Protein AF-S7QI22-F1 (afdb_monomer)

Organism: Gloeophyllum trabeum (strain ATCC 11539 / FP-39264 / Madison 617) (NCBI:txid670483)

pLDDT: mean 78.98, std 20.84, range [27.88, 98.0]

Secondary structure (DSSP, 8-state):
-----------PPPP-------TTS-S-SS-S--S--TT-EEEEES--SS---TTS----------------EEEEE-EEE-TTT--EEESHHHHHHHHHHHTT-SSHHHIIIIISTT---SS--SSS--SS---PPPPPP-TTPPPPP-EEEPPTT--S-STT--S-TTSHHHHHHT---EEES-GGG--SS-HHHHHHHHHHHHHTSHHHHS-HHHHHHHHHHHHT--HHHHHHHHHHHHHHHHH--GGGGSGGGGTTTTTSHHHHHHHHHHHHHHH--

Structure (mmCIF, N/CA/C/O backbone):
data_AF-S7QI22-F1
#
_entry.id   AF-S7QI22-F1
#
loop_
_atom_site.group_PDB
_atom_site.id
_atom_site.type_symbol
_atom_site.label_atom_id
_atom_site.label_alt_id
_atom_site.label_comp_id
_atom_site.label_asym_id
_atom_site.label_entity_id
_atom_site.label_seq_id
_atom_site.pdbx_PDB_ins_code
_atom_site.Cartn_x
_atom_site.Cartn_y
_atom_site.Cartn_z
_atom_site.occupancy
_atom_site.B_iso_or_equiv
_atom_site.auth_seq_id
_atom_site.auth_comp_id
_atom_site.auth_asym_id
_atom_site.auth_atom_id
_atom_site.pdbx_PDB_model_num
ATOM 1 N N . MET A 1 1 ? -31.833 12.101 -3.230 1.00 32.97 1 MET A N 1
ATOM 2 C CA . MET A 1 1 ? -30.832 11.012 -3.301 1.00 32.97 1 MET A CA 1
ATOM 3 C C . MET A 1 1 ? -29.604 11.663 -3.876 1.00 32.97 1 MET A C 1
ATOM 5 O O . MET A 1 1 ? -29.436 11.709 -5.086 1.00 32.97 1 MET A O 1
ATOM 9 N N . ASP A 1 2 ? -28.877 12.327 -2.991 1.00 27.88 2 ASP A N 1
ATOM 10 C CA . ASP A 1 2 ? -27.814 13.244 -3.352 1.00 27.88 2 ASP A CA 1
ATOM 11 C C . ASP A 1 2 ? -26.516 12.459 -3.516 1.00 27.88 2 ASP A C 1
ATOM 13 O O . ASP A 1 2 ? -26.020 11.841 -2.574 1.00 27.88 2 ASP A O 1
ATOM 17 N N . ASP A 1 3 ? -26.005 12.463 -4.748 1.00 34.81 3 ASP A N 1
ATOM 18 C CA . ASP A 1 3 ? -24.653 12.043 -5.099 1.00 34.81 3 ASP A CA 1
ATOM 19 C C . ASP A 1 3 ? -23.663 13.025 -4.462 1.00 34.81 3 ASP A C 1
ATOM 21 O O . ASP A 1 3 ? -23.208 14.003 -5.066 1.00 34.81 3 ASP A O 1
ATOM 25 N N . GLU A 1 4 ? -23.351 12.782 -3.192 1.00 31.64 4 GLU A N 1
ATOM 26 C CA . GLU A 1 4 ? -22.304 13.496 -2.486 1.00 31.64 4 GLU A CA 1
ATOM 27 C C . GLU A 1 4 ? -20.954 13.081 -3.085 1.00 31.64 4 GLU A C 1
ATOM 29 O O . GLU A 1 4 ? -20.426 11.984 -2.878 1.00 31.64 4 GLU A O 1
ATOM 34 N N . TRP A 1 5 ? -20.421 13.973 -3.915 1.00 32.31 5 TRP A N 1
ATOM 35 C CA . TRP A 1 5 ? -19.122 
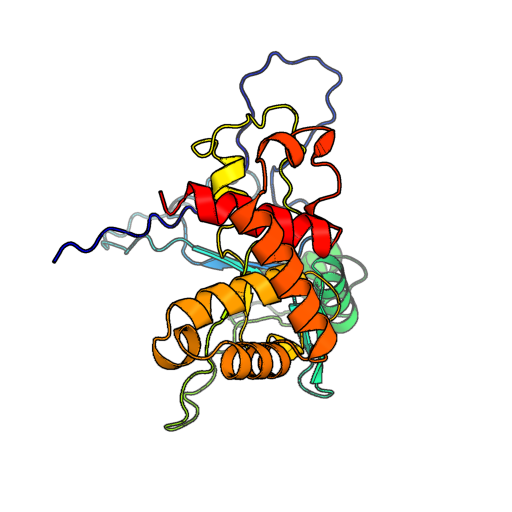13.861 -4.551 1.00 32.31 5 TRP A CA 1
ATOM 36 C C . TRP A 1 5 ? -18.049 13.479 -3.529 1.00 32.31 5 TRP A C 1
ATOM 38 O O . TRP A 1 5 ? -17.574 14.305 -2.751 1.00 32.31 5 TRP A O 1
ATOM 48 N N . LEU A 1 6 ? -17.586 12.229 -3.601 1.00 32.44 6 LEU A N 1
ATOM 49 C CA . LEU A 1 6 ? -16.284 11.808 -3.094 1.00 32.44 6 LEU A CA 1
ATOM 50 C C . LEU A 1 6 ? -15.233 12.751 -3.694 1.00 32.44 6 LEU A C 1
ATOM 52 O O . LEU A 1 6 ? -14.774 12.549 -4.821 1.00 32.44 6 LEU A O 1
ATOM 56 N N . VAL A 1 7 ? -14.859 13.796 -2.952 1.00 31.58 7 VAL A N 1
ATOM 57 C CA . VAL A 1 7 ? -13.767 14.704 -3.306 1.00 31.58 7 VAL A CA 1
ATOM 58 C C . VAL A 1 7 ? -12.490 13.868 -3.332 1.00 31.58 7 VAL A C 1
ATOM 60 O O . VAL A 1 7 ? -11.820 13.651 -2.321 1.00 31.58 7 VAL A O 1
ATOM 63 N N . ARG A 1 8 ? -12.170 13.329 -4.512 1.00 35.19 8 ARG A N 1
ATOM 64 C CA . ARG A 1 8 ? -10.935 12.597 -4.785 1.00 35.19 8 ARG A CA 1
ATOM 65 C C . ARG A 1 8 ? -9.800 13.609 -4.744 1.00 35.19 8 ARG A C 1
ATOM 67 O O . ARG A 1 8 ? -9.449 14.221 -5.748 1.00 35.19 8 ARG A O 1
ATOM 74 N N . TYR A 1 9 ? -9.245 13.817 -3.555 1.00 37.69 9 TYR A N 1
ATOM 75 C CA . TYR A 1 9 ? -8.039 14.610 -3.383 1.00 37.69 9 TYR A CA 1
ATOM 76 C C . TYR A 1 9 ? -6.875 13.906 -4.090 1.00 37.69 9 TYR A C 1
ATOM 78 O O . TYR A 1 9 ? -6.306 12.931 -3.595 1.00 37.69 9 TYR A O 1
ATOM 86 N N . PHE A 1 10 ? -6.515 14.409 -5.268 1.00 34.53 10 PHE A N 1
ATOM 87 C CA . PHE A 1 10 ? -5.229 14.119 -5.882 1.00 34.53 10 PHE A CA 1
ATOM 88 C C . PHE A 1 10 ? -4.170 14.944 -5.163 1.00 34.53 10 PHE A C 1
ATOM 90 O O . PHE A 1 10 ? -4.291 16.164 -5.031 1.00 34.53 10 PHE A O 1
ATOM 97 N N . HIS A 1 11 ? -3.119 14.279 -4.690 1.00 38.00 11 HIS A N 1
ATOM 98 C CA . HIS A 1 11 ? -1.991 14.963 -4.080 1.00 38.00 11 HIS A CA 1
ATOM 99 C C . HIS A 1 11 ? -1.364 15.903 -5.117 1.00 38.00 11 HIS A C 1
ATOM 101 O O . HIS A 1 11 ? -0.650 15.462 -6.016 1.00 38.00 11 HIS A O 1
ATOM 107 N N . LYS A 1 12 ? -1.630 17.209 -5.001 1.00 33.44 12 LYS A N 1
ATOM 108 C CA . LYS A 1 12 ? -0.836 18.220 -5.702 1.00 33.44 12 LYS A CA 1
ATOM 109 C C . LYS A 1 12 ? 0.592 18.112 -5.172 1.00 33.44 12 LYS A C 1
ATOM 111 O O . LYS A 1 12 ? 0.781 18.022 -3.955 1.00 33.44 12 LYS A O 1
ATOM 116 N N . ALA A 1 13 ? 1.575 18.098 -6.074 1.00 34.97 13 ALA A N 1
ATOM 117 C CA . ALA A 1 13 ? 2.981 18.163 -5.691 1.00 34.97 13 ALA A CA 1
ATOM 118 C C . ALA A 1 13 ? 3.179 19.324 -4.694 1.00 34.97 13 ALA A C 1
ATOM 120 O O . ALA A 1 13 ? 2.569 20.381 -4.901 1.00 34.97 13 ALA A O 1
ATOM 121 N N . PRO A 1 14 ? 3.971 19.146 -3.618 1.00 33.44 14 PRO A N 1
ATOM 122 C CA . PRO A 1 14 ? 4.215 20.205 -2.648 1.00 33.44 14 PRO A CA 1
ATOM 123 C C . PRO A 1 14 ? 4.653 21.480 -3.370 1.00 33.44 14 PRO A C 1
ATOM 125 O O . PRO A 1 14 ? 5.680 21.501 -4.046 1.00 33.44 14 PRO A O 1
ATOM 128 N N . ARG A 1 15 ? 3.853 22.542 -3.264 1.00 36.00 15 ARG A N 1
++++++
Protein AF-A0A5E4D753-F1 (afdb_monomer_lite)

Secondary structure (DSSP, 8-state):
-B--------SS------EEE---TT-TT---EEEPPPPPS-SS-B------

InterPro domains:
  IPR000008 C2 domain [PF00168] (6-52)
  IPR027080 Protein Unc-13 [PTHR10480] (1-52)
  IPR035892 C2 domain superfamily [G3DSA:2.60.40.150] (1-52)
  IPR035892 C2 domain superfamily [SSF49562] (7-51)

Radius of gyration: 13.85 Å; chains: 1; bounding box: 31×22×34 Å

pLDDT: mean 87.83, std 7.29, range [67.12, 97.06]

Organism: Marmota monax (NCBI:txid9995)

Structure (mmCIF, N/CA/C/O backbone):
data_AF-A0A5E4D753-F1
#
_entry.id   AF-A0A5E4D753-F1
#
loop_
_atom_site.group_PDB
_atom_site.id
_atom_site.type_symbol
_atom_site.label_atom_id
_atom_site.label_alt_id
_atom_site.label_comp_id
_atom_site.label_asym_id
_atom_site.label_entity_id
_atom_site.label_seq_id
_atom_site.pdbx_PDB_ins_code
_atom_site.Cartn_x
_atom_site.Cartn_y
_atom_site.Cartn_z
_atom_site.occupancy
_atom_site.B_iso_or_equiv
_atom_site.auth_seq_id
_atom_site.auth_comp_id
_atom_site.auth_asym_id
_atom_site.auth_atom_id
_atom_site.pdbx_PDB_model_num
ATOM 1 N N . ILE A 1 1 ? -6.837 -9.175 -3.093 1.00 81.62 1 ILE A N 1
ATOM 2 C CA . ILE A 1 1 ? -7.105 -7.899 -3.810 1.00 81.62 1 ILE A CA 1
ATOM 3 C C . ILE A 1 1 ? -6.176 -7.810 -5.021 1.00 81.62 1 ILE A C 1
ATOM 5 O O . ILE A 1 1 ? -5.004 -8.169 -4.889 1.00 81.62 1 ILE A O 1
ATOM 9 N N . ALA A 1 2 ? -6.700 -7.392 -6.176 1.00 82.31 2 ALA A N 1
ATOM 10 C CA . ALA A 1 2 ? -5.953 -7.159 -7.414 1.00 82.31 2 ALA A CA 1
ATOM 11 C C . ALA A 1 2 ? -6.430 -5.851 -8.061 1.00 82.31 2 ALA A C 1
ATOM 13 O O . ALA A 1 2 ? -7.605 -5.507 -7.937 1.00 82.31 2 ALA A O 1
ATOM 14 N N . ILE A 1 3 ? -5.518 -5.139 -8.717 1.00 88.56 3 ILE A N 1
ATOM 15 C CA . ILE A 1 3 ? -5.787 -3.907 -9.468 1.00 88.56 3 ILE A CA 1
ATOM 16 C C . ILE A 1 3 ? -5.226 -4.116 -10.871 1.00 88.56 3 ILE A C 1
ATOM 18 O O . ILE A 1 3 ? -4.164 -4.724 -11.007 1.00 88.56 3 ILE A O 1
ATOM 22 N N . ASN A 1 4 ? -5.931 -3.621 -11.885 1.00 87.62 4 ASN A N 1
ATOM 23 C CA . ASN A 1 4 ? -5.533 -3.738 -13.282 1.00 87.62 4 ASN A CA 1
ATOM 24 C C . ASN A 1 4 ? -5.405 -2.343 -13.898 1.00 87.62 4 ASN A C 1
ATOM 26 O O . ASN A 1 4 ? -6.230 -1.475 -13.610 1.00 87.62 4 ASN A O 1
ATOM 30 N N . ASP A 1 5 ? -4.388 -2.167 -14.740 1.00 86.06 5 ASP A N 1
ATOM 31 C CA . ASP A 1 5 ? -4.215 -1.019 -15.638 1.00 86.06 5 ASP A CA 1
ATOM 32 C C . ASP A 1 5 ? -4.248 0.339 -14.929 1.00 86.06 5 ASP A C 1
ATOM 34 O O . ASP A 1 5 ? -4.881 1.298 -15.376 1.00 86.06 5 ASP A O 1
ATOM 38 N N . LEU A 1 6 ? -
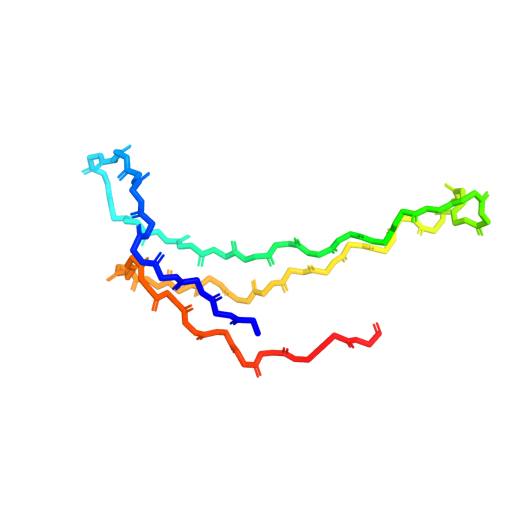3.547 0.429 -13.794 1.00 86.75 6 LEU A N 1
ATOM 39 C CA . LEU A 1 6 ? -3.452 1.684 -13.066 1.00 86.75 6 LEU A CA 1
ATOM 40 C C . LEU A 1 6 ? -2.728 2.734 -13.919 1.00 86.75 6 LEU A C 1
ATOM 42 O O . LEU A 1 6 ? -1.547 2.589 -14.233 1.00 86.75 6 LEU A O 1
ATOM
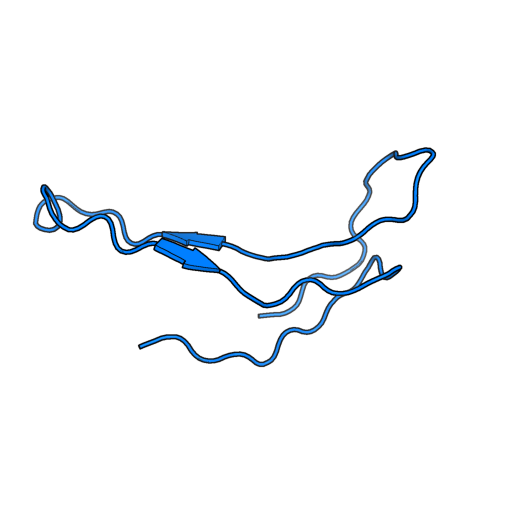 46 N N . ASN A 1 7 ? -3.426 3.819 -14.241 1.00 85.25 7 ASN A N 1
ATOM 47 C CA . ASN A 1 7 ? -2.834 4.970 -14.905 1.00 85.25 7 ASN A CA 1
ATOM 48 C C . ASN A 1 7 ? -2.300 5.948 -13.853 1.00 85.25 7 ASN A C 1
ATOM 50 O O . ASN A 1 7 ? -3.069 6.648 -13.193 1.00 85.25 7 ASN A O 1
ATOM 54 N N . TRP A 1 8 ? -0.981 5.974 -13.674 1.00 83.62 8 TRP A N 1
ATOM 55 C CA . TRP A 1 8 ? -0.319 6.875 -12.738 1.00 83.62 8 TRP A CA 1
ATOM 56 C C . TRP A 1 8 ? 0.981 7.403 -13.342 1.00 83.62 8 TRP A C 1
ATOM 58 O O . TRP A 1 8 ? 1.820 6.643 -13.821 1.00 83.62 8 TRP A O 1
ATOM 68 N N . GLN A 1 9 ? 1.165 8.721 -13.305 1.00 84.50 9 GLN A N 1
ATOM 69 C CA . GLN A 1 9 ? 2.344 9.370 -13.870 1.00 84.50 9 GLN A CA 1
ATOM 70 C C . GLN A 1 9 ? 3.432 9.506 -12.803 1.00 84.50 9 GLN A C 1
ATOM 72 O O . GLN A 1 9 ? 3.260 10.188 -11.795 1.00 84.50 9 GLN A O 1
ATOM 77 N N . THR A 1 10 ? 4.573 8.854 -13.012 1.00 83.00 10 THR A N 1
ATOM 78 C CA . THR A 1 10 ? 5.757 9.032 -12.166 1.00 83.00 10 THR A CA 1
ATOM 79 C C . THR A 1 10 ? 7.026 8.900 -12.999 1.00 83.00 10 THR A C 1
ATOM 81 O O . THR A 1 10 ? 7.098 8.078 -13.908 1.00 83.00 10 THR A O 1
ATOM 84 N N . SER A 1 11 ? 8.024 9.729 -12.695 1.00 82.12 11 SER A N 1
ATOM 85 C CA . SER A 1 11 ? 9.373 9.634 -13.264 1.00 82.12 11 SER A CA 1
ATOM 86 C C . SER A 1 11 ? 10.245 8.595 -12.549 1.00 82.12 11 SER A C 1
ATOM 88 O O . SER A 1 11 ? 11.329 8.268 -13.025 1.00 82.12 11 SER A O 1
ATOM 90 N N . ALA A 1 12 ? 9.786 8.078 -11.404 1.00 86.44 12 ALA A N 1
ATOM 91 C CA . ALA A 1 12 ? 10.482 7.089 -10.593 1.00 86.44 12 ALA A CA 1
++++++
What to work on:
Which lines in the records above contain the word "Organism"? Return each of them.

Solution below:
Organism: Gloeophyllum trabeum (strain ATCC 11539 / FP-39264 / Madison 617) (NCBI:txid670483)
Organism: Marmota monax (NCBI:txid9995)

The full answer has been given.